*** Opening of THE RECORDS ***

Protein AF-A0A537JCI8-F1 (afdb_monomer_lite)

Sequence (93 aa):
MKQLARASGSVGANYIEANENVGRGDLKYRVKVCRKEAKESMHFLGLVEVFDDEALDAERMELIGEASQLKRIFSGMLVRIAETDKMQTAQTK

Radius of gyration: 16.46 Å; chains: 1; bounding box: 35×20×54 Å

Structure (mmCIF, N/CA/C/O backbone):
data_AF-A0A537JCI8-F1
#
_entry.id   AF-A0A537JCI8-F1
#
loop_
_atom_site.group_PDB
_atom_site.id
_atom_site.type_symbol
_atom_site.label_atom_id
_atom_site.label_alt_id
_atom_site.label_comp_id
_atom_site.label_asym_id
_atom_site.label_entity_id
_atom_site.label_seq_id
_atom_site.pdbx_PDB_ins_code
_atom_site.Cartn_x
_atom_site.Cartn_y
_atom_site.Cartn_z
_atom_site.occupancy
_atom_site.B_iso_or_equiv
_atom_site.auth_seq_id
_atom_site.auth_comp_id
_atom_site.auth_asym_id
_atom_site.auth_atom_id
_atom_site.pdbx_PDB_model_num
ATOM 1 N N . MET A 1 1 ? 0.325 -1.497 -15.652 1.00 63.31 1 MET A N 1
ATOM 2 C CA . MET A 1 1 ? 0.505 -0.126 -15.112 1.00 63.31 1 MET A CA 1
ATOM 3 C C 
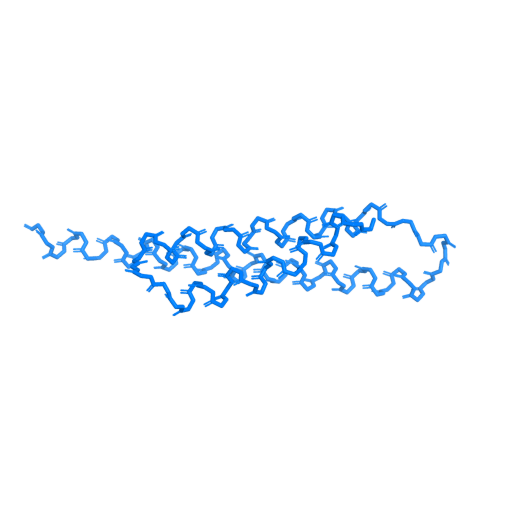. MET A 1 1 ? -0.688 0.459 -14.353 1.00 63.31 1 MET A C 1
ATOM 5 O O . MET A 1 1 ? -0.475 0.887 -13.228 1.00 63.31 1 MET A O 1
ATOM 9 N N . LYS A 1 2 ? 
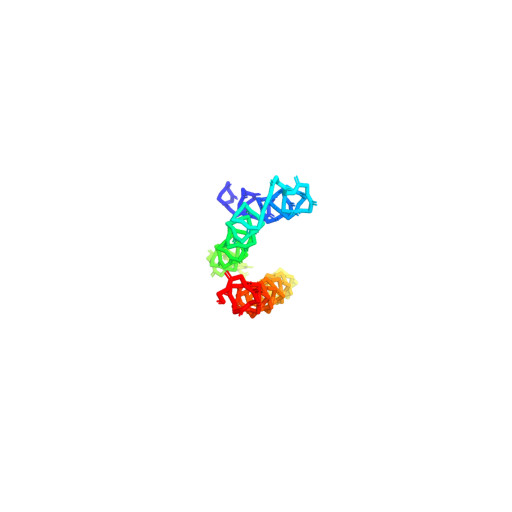-1.935 0.457 -14.863 1.00 86.25 2 LYS A N 1
ATOM 10 C CA . LYS A 1 2 ? -3.086 1.061 -14.137 1.00 86.25 2 LYS A CA 1
ATOM 11 C C . LYS A 1 2 ? -3.307 0.520 -12.711 1.00 86.25 2 LYS A C 1
ATOM 13 O O . LYS A 1 2 ? -3.731 1.273 -11.847 1.00 86.25 2 LYS A O 1
ATOM 18 N N . GLN A 1 3 ? -3.032 -0.764 -12.472 1.00 90.56 3 GLN A N 1
ATOM 19 C CA . GLN A 1 3 ? -3.214 -1.384 -11.153 1.00 90.56 3 GLN A CA 1
ATOM 20 C C . GLN A 1 3 ? -2.137 -0.959 -10.143 1.00 90.56 3 GLN A C 1
ATOM 22 O O . GLN A 1 3 ? -2.479 -0.614 -9.018 1.00 90.56 3 GLN A O 1
ATOM 27 N N . LEU A 1 4 ? -0.866 -0.884 -10.561 1.00 91.12 4 LEU A N 1
ATOM 28 C CA . LEU A 1 4 ? 0.238 -0.432 -9.707 1.00 91.12 4 LEU A CA 1
ATOM 29 C C . LEU A 1 4 ? 0.025 1.008 -9.224 1.00 91.12 4 LEU A C 1
ATOM 31 O O . LEU A 1 4 ? 0.076 1.251 -8.027 1.00 91.12 4 LEU A O 1
ATOM 35 N N . ALA A 1 5 ? -0.294 1.934 -10.135 1.00 90.69 5 ALA A N 1
ATOM 36 C CA . ALA A 1 5 ? -0.526 3.337 -9.782 1.00 90.69 5 ALA A CA 1
ATOM 37 C C . ALA A 1 5 ? -1.701 3.520 -8.803 1.00 90.69 5 ALA A C 1
ATOM 39 O O . ALA A 1 5 ? -1.671 4.389 -7.935 1.00 90.69 5 ALA A O 1
ATOM 40 N N . ARG A 1 6 ? -2.745 2.688 -8.928 1.00 92.88 6 ARG A N 1
ATOM 41 C CA . ARG A 1 6 ? -3.876 2.694 -7.991 1.00 92.88 6 ARG A CA 1
ATOM 42 C C . ARG A 1 6 ? -3.467 2.159 -6.625 1.00 92.88 6 ARG A C 1
ATOM 44 O O . ARG A 1 6 ? -3.784 2.798 -5.628 1.00 92.88 6 ARG A O 1
ATOM 51 N N . ALA A 1 7 ? -2.773 1.022 -6.589 1.00 90.56 7 ALA A N 1
ATOM 52 C CA . ALA A 1 7 ? -2.346 0.401 -5.342 1.00 90.56 7 ALA A CA 1
ATOM 53 C C . ALA A 1 7 ? -1.377 1.307 -4.567 1.00 90.56 7 ALA A C 1
ATOM 55 O O . ALA A 1 7 ? -1.600 1.576 -3.388 1.00 90.56 7 ALA A O 1
ATOM 56 N N . SER A 1 8 ? -0.358 1.863 -5.231 1.00 89.50 8 SER A N 1
ATOM 57 C CA . SER A 1 8 ? 0.632 2.726 -4.578 1.00 89.50 8 SER A CA 1
ATOM 58 C C . SER A 1 8 ? 0.012 4.020 -4.039 1.00 89.50 8 SER A C 1
ATOM 60 O O . SER A 1 8 ? 0.245 4.378 -2.885 1.00 89.50 8 SER A O 1
ATOM 62 N N . GLY A 1 9 ? -0.862 4.677 -4.812 1.00 94.62 9 GLY A N 1
ATOM 63 C CA . GLY A 1 9 ? -1.586 5.868 -4.353 1.00 94.62 9 GLY A CA 1
ATOM 64 C C . GLY A 1 9 ? -2.569 5.588 -3.206 1.00 94.62 9 GLY A C 1
ATOM 65 O O . GLY A 1 9 ? -2.729 6.410 -2.302 1.00 94.62 9 GLY A O 1
ATOM 66 N N . SER A 1 10 ? -3.193 4.405 -3.198 1.00 96.88 10 SER A N 1
ATOM 67 C CA . SER A 1 10 ? -4.172 4.001 -2.179 1.00 96.88 10 SER A CA 1
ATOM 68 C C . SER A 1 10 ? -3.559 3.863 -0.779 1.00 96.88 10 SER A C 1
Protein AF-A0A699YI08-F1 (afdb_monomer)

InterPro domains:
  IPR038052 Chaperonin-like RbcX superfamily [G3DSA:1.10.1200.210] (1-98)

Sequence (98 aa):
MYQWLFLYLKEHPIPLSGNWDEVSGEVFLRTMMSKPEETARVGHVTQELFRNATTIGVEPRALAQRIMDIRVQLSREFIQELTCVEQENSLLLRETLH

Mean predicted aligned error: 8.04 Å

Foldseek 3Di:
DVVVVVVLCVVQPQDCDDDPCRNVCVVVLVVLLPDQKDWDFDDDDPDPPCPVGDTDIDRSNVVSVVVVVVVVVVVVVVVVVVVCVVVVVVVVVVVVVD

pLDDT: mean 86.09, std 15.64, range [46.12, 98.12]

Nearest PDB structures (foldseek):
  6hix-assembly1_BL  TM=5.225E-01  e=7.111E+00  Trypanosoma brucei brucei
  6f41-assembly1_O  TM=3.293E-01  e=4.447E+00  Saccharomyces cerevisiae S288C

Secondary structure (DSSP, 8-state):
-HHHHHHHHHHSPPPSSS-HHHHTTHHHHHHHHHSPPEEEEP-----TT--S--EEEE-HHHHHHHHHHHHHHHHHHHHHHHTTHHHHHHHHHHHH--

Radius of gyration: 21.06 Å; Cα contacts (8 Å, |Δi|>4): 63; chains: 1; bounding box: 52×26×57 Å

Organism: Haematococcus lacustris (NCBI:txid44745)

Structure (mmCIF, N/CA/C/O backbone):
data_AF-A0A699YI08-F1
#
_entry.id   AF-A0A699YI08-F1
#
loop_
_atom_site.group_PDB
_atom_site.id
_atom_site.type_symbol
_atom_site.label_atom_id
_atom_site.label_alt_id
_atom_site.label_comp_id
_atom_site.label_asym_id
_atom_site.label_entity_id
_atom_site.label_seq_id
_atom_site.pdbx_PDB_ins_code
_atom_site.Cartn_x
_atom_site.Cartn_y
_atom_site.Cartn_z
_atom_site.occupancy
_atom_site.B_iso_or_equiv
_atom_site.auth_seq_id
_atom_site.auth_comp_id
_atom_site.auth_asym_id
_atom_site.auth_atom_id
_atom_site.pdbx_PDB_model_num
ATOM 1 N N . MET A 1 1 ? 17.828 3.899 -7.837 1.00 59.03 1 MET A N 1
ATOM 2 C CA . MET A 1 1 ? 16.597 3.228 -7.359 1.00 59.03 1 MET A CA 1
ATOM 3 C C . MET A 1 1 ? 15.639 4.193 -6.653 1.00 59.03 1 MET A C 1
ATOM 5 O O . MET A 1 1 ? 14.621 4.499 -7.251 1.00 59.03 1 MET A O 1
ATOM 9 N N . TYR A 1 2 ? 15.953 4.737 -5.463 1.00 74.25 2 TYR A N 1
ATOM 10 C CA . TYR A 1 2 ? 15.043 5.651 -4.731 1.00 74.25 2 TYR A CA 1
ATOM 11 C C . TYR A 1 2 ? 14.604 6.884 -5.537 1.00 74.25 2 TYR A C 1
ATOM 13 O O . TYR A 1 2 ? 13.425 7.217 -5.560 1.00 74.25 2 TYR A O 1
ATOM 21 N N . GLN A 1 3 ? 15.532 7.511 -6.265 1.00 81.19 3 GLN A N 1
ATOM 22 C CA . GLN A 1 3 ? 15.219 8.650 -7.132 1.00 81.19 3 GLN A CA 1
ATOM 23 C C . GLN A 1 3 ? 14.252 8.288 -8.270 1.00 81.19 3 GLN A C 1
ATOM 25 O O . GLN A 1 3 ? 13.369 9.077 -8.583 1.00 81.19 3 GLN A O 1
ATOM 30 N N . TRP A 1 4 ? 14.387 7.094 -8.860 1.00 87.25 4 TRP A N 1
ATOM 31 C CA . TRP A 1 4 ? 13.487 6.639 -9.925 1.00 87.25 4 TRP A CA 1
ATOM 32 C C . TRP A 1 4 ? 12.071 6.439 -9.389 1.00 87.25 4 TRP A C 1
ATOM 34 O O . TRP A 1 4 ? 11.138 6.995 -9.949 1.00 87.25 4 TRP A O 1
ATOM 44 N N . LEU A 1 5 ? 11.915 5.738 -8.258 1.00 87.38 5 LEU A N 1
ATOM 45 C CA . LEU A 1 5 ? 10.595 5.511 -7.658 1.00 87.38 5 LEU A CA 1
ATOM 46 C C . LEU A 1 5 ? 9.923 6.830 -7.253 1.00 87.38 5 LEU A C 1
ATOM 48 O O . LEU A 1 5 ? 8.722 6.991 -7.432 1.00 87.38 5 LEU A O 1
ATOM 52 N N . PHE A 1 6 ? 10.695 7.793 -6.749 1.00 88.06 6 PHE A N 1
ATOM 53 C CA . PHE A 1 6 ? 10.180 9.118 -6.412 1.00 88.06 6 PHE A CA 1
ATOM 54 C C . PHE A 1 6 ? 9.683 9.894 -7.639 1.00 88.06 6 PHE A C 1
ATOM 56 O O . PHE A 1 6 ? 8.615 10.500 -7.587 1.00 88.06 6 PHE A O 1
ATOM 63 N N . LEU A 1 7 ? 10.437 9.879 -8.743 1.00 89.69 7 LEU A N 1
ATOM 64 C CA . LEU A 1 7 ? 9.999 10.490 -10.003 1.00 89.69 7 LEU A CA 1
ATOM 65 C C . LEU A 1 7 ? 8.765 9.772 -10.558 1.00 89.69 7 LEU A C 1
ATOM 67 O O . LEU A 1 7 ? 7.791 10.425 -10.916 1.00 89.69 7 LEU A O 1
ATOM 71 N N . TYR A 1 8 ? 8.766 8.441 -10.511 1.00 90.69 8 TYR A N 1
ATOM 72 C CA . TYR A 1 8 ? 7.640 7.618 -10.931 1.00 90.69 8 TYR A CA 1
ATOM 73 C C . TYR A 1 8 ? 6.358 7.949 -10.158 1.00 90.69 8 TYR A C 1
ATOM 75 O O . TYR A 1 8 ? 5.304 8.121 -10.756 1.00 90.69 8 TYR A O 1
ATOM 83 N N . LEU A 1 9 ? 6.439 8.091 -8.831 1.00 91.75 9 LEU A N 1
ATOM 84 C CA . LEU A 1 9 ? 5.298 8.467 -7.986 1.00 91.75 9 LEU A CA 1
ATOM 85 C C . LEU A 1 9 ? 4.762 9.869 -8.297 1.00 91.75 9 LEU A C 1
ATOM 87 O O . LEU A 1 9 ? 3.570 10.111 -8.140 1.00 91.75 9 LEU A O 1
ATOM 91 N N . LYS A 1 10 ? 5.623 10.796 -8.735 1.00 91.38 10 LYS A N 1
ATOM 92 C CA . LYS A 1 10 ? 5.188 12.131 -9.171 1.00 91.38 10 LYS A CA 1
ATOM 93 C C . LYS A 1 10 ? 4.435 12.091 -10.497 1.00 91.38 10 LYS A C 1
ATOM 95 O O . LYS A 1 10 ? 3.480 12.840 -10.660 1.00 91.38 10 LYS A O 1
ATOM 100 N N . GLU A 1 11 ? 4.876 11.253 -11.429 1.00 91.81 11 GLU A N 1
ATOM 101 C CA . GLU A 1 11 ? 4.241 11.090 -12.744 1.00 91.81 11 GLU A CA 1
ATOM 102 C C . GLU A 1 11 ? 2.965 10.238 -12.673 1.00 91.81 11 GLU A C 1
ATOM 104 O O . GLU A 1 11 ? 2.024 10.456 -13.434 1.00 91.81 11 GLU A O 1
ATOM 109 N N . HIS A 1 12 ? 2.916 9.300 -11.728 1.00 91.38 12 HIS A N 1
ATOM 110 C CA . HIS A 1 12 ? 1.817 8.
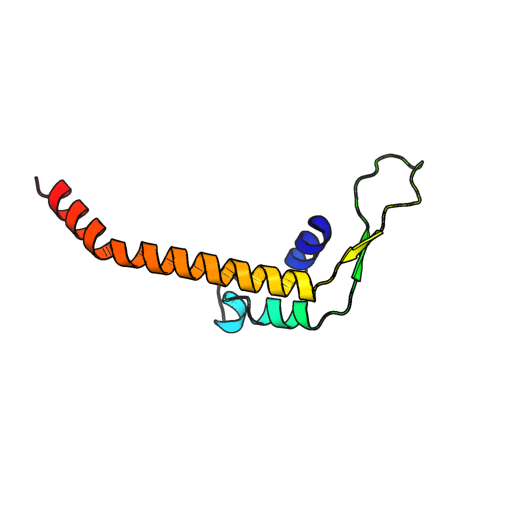364 -11.518 1.00 91.38 12 HIS A CA 1
ATOM 111 C C . HIS A 1 12 ? 1.348 8.403 -10.052 1.00 91.38 12 HIS A C 1
ATOM 113 O O . HIS A 1 12 ? 1.609 7.459 -9.299 1.00 91.38 12 HIS A O 1
ATOM 119 N N . PRO A 1 13 ? 0.688 9.488 -9.609 1.00 93.00 13 PRO A N 1
ATOM 120 C CA . PRO A 1 13 ? 0.224 9.602 -8.232 1.00 93.00 13 PRO A CA 1
ATOM 121 C C . PRO A 1 13 ? -0.898 8.600 -7.933 1.00 93.00 13 PRO A C 1
ATOM 123 O O . PRO A 1 13 ? -1.758 8.340 -8.774 1.00 93.00 13 PRO A O 1
ATOM 126 N N . ILE A 1 14 ? -0.915 8.077 -6.705 1.00 94.06 14 ILE A N 1
ATOM 127 C CA . ILE A 1 14 ? -2.042 7.296 -6.182 1.00 94.06 14 ILE A CA 1
ATOM 128 C C . ILE A 1 14 ? -3.054 8.291 -5.591 1.00 94.06 14 ILE A C 1
ATOM 130 O O . ILE A 1 14 ? -2.683 9.056 -4.694 1.00 94.06 14 ILE A O 1
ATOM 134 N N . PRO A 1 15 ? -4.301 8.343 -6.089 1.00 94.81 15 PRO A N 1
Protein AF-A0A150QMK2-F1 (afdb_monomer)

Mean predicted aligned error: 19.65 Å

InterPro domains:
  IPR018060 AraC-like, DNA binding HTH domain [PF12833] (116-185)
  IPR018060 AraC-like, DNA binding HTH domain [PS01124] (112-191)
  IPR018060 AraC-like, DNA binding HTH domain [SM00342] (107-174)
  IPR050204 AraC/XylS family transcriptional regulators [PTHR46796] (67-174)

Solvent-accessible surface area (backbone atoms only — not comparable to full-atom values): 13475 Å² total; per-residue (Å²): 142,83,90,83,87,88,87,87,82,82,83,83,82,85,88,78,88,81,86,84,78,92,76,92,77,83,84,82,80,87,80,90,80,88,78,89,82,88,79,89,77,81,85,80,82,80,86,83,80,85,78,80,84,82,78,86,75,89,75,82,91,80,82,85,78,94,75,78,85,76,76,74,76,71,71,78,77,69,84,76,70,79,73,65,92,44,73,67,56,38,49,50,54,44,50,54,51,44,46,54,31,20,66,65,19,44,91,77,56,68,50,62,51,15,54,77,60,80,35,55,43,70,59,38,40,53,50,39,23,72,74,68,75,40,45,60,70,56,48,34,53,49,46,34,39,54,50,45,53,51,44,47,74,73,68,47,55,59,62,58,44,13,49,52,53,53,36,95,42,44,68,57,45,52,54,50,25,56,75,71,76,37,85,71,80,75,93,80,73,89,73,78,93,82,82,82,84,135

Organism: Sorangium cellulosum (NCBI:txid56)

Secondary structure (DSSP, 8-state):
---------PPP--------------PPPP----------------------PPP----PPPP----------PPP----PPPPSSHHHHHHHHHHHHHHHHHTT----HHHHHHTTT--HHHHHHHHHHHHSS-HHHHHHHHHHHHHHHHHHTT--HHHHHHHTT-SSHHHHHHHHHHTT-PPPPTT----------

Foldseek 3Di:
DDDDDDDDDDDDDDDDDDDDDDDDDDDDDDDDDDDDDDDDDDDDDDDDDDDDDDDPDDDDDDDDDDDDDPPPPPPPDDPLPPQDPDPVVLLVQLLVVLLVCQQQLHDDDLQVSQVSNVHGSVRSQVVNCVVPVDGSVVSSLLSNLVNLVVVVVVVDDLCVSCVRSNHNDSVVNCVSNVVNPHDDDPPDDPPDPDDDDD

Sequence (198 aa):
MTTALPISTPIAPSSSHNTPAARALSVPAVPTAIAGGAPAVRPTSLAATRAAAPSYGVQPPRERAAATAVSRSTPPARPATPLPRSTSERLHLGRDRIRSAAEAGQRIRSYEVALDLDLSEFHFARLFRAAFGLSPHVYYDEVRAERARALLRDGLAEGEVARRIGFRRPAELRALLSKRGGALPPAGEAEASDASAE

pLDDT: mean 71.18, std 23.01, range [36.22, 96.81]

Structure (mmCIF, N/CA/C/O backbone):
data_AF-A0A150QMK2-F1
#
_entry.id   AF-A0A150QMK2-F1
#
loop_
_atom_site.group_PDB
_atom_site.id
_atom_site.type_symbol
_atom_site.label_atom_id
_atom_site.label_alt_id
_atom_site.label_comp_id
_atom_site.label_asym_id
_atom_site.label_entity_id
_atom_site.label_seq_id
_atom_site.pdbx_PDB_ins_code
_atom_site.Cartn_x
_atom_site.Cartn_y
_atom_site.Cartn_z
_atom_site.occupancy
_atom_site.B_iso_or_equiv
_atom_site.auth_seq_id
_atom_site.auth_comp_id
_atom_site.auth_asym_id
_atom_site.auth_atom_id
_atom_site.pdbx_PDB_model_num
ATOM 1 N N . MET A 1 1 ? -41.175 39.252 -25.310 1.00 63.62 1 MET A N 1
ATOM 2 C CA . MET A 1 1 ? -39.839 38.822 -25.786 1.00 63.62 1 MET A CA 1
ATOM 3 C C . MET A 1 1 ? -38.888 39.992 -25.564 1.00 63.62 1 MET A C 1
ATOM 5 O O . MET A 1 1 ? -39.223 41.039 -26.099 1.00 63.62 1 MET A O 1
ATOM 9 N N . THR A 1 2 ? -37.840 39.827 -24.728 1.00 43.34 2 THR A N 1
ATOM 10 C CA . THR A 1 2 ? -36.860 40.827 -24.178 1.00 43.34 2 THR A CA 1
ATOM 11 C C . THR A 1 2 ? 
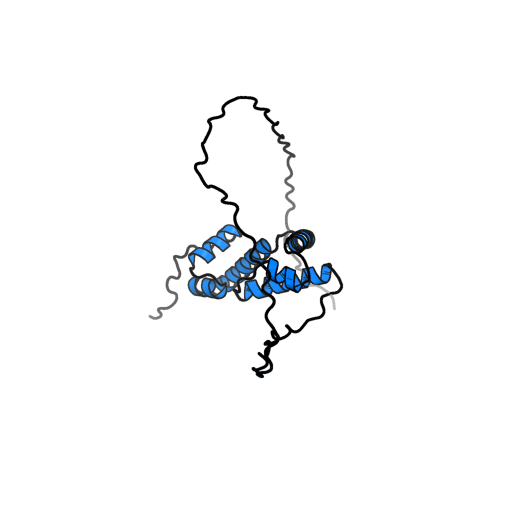-36.796 40.649 -22.647 1.00 43.34 2 THR A C 1
ATOM 13 O O . THR A 1 2 ? -37.811 40.849 -21.992 1.00 43.34 2 THR A O 1
ATOM 16 N N . THR A 1 3 ? -35.759 39.968 -22.119 1.00 41.94 3 THR A N 1
ATOM 17 C CA . THR A 1 3 ? -34.573 40.535 -21.401 1.00 41.94 3 THR A CA 1
ATOM 18 C C . THR A 1 3 ? -34.864 40.709 -19.908 1.00 41.94 3 THR A C 1
ATOM 20 O O . THR A 1 3 ? -35.919 41.212 -19.563 1.00 41.94 3 THR A O 1
ATOM 23 N N . ALA A 1 4 ? -34.017 40.402 -18.930 1.00 45.09 4 ALA A N 1
ATOM 24 C CA . ALA A 1 4 ? -32.780 39.642 -18.772 1.00 45.09 4 ALA A CA 1
ATOM 25 C C . ALA A 1 4 ? -32.601 39.531 -17.241 1.00 45.09 4 ALA A C 1
ATOM 27 O O . ALA A 1 4 ? -32.916 40.478 -16.522 1.00 45.09 4 ALA A O 1
ATOM 28 N N . LEU A 1 5 ? -32.121 38.395 -16.736 1.00 60.75 5 LEU A N 1
ATOM 29 C CA . LEU A 1 5 ? -31.769 38.219 -15.323 1.00 60.75 5 LEU A CA 1
ATOM 30 C C . LEU A 1 5 ? -30.257 38.440 -15.160 1.00 60.75 5 LEU A C 1
ATOM 32 O O . LEU A 1 5 ? -29.493 37.747 -15.834 1.00 60.75 5 LEU A O 1
ATOM 36 N N . PRO A 1 6 ? -29.791 39.357 -14.293 1.00 61.81 6 PRO A N 1
ATOM 37 C CA . PRO A 1 6 ? -28.409 39.364 -13.848 1.00 61.81 6 PRO A CA 1
ATOM 38 C C . PRO A 1 6 ? -28.261 38.460 -12.620 1.00 61.81 6 PRO A C 1
ATOM 40 O O . PRO A 1 6 ? -29.211 38.276 -11.868 1.00 61.81 6 PRO A O 1
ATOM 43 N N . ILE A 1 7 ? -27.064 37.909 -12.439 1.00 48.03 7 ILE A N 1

*** Close of THE RECORDS ***

* PROBLEM TO SOLVE *
Write out, from the lines above, only those from the line with "ATOM 37 C C ." to the line with "ATOM 40 N N", exactly as given, including the first and the last.

* RESPONSE AREA *
ATOM 37 C C . ALA A 1 5 ? -1.701 3.520 -8.803 1.00 90.69 5 ALA A C 1
ATOM 39 O O . ALA A 1 5 ? -1.671 4.389 -7.935 1.00 90.69 5 ALA A O 1
ATOM 40 N N . ARG A 1 6 ? -2.745 2.688 -8.928 1.00 92.88 6 ARG A N 1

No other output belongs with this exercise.